Where a line contains the word "helix", copy that line from the records below.

····················

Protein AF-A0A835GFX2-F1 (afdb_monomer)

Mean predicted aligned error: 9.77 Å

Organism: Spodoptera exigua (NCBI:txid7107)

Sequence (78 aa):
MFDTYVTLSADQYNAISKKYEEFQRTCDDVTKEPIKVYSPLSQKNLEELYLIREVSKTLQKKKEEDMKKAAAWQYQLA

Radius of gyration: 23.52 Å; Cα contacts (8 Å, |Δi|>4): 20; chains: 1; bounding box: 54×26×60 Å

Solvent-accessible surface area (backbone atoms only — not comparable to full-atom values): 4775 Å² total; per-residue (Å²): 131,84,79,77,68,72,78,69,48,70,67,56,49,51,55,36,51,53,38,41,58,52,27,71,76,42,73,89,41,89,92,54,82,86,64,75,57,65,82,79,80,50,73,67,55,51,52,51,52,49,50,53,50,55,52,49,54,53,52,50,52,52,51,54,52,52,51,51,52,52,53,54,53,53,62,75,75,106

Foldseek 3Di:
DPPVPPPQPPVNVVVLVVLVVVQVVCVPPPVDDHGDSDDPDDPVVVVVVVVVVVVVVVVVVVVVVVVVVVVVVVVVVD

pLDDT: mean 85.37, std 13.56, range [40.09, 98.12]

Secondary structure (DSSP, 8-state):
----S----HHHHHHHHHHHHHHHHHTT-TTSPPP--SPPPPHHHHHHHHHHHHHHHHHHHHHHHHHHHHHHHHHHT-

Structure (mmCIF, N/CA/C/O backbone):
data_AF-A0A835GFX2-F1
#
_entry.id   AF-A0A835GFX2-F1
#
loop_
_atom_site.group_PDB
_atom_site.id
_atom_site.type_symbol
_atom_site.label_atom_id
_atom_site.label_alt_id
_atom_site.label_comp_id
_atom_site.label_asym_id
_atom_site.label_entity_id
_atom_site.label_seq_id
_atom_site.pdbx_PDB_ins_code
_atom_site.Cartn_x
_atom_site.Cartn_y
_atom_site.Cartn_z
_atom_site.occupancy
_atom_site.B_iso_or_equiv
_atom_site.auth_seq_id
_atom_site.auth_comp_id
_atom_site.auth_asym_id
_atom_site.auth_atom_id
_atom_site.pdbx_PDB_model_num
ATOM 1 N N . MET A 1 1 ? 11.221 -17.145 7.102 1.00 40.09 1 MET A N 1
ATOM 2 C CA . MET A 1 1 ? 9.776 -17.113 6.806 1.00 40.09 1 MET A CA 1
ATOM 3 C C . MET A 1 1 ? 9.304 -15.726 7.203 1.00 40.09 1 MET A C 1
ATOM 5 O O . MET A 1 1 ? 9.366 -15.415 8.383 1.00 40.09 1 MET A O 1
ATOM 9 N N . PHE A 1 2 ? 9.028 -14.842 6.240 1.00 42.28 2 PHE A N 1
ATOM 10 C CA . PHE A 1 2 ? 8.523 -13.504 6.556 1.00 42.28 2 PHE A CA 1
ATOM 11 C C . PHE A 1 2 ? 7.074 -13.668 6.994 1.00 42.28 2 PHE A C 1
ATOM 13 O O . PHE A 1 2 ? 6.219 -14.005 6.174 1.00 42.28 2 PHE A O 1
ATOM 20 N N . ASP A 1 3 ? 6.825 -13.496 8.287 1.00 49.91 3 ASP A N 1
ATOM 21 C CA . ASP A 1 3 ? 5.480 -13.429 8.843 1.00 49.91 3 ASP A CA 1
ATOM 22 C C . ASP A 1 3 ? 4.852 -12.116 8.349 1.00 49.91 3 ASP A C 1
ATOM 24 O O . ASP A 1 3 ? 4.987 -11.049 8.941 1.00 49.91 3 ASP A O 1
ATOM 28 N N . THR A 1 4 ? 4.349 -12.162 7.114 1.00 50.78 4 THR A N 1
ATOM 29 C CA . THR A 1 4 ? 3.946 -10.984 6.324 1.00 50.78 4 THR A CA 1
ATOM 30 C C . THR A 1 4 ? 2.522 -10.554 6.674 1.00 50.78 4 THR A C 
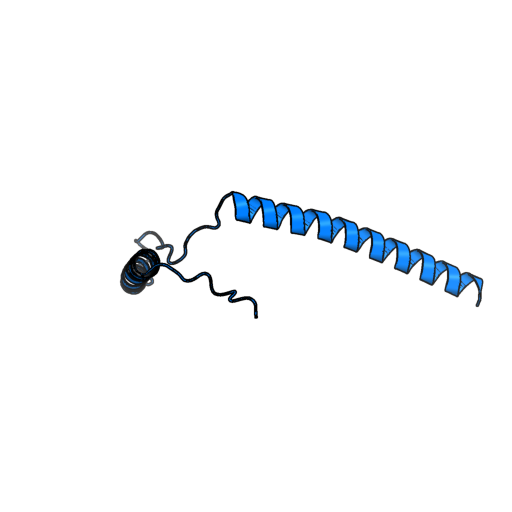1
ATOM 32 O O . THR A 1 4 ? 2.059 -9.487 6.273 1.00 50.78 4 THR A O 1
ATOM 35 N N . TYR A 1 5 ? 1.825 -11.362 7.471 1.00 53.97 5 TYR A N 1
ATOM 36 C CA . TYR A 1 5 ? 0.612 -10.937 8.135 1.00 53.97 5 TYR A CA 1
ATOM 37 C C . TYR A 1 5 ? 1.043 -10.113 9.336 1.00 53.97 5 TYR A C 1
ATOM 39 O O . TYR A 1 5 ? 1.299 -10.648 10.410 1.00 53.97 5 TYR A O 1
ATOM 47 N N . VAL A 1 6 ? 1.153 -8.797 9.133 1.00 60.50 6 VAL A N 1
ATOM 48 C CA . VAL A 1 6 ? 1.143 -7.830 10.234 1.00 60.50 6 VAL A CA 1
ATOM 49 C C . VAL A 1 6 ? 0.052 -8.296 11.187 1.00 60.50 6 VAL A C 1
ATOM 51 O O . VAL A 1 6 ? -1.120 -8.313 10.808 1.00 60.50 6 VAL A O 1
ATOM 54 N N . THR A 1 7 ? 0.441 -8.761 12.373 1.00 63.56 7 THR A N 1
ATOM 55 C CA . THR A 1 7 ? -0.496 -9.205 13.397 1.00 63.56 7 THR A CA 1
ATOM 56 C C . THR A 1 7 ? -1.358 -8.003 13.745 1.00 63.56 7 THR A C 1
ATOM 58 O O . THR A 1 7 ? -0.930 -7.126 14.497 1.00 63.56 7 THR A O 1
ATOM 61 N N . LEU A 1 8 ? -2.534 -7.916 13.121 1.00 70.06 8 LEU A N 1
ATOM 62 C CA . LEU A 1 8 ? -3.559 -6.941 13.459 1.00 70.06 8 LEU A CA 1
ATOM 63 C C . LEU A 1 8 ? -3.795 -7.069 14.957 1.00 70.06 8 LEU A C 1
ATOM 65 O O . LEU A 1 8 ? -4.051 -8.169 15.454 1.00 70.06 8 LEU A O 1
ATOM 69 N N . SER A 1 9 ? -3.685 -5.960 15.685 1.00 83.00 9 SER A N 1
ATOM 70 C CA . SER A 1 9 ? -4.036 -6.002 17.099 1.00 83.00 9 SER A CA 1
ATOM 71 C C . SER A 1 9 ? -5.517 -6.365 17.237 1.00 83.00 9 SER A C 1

····················

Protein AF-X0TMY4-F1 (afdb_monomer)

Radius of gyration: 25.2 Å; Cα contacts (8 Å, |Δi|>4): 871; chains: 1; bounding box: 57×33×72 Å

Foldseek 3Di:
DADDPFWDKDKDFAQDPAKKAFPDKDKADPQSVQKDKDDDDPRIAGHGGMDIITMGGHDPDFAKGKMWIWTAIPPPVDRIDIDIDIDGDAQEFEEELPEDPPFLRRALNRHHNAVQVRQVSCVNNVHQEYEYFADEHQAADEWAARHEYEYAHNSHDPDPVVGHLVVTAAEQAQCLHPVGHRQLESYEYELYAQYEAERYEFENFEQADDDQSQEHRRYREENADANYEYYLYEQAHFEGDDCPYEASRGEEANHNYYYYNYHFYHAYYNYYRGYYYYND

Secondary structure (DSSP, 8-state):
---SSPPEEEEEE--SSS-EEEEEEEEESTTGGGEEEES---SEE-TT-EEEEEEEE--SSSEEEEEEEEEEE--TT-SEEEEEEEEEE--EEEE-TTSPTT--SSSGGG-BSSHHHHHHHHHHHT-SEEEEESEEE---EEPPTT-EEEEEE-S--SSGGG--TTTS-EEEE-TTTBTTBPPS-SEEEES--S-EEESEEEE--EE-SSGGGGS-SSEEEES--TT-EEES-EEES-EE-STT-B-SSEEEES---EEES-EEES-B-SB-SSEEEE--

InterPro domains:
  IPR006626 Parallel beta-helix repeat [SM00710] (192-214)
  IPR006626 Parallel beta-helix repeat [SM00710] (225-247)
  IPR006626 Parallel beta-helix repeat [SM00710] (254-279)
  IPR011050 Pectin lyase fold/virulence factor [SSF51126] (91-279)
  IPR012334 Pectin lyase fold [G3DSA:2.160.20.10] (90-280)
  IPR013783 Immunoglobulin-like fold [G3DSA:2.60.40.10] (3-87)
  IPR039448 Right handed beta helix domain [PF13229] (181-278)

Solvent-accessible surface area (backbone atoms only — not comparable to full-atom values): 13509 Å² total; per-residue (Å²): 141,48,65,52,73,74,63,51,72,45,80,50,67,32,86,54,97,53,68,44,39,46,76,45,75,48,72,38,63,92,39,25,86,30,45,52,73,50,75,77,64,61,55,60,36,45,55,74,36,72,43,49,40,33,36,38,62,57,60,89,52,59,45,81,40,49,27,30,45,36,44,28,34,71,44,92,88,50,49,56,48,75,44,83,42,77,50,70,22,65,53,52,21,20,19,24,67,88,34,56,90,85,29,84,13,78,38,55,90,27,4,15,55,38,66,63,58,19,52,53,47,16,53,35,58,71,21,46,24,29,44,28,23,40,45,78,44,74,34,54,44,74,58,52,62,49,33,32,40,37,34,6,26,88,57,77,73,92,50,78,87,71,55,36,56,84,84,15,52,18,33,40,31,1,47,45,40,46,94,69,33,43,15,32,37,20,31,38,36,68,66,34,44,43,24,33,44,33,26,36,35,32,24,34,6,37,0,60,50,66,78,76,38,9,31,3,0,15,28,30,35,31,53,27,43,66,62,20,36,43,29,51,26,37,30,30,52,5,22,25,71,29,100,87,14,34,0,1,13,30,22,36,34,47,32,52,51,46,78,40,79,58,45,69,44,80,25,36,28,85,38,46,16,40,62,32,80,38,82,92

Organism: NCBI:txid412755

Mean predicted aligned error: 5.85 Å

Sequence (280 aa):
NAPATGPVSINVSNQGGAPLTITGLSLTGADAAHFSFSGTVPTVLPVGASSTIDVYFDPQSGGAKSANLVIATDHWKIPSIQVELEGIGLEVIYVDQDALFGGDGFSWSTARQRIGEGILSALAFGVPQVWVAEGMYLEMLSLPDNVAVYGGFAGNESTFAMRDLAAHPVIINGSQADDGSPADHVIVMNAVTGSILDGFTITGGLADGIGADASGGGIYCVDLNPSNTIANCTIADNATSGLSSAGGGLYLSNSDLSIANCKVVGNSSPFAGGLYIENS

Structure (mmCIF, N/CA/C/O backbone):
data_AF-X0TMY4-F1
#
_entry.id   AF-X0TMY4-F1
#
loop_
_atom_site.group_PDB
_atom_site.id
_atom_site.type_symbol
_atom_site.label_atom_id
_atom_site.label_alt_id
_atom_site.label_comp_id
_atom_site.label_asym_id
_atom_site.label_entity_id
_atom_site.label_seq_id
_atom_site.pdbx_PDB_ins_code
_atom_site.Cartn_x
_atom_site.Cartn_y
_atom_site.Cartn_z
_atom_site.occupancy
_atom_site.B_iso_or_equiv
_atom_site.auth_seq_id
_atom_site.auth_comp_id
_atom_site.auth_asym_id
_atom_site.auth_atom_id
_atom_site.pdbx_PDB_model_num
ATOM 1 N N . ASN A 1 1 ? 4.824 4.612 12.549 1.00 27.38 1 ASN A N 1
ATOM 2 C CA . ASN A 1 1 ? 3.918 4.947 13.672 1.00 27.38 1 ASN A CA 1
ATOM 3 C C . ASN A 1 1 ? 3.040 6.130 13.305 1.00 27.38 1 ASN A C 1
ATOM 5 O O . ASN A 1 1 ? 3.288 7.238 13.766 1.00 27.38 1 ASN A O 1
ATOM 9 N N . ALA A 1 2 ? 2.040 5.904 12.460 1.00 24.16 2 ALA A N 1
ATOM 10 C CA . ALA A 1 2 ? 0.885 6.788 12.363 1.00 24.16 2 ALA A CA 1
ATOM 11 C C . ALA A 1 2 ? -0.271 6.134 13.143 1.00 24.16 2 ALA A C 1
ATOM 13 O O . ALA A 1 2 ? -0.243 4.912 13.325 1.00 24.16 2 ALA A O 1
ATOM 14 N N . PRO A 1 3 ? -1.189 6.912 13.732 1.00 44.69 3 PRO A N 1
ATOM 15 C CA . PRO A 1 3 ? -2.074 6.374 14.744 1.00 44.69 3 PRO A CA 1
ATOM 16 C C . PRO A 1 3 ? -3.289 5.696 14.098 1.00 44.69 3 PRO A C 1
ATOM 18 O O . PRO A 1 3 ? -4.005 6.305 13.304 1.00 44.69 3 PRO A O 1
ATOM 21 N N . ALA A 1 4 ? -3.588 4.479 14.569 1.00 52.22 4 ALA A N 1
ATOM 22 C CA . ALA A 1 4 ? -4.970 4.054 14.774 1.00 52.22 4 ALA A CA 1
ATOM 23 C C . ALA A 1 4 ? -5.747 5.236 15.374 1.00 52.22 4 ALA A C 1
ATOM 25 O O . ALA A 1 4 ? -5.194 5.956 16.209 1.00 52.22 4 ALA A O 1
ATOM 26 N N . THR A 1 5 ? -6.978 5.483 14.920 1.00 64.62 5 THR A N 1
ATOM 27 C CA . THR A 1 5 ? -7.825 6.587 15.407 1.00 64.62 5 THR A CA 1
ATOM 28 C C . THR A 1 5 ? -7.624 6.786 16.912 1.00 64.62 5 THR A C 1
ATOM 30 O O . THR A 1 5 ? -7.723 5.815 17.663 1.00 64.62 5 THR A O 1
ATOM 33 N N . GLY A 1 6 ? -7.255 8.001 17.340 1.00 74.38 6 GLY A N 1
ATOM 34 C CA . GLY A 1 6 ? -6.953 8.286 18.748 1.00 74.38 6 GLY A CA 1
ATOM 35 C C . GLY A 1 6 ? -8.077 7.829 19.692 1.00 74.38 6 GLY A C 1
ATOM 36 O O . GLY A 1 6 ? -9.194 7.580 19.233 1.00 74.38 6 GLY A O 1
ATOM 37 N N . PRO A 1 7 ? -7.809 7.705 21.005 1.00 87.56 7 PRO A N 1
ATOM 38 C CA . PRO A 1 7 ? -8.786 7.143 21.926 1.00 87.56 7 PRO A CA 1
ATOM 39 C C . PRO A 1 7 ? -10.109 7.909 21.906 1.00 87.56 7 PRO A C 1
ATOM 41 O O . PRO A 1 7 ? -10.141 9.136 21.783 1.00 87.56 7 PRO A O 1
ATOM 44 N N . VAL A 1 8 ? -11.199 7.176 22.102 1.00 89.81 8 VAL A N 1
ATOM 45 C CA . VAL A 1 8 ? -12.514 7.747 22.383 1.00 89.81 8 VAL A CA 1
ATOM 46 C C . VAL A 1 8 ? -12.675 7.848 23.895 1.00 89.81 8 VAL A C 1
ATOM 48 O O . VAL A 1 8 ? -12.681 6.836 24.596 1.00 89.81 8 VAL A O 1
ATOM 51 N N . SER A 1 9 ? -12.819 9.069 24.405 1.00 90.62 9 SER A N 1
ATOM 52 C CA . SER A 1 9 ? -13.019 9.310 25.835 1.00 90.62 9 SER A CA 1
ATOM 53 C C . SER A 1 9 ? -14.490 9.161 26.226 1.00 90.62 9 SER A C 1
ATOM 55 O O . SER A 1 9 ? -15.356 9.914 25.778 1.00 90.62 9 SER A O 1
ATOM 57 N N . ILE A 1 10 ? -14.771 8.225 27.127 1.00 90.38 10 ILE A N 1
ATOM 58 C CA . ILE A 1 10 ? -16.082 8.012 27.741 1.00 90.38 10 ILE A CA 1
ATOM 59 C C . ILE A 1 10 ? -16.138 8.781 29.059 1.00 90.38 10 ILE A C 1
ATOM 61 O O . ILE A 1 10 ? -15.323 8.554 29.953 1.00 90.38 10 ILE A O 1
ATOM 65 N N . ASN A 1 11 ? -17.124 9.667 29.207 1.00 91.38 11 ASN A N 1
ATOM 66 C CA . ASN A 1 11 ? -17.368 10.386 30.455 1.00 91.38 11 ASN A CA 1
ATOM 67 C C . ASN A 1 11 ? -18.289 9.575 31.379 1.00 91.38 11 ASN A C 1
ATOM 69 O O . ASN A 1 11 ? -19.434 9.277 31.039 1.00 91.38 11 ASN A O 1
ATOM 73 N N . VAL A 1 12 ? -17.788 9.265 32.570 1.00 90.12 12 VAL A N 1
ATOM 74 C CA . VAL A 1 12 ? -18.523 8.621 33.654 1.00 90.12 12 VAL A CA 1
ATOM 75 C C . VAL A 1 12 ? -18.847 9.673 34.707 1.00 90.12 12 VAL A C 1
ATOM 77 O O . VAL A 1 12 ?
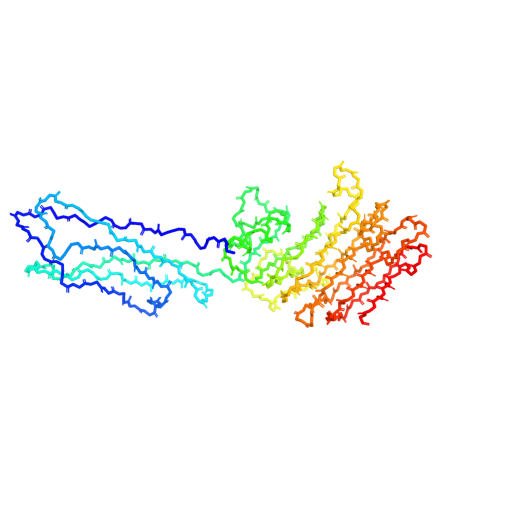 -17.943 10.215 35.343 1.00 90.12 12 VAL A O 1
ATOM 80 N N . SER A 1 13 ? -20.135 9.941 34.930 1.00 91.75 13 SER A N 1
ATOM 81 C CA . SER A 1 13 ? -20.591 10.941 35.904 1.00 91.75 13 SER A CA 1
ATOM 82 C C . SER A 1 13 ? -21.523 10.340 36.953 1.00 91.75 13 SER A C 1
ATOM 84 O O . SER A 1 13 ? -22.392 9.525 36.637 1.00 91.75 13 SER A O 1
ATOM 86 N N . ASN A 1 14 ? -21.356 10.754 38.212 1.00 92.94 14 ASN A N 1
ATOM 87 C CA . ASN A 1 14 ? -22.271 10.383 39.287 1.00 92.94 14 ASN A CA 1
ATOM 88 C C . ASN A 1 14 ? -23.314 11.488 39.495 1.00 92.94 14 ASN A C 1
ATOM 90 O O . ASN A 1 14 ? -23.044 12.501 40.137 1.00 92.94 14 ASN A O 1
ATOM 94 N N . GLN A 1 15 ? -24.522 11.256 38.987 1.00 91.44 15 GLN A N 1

····················

* PROBLEM SOLUTION *
  IPR006626 Parallel beta-helix repeat [SM00710] (192-214)
  IPR006626 Parallel beta-helix repeat [SM00710] (225-247)
  IPR006626 Parallel beta-helix repeat [SM00710] (254-279)
  IPR039448 Right handed beta helix domain [PF13229] (181-278)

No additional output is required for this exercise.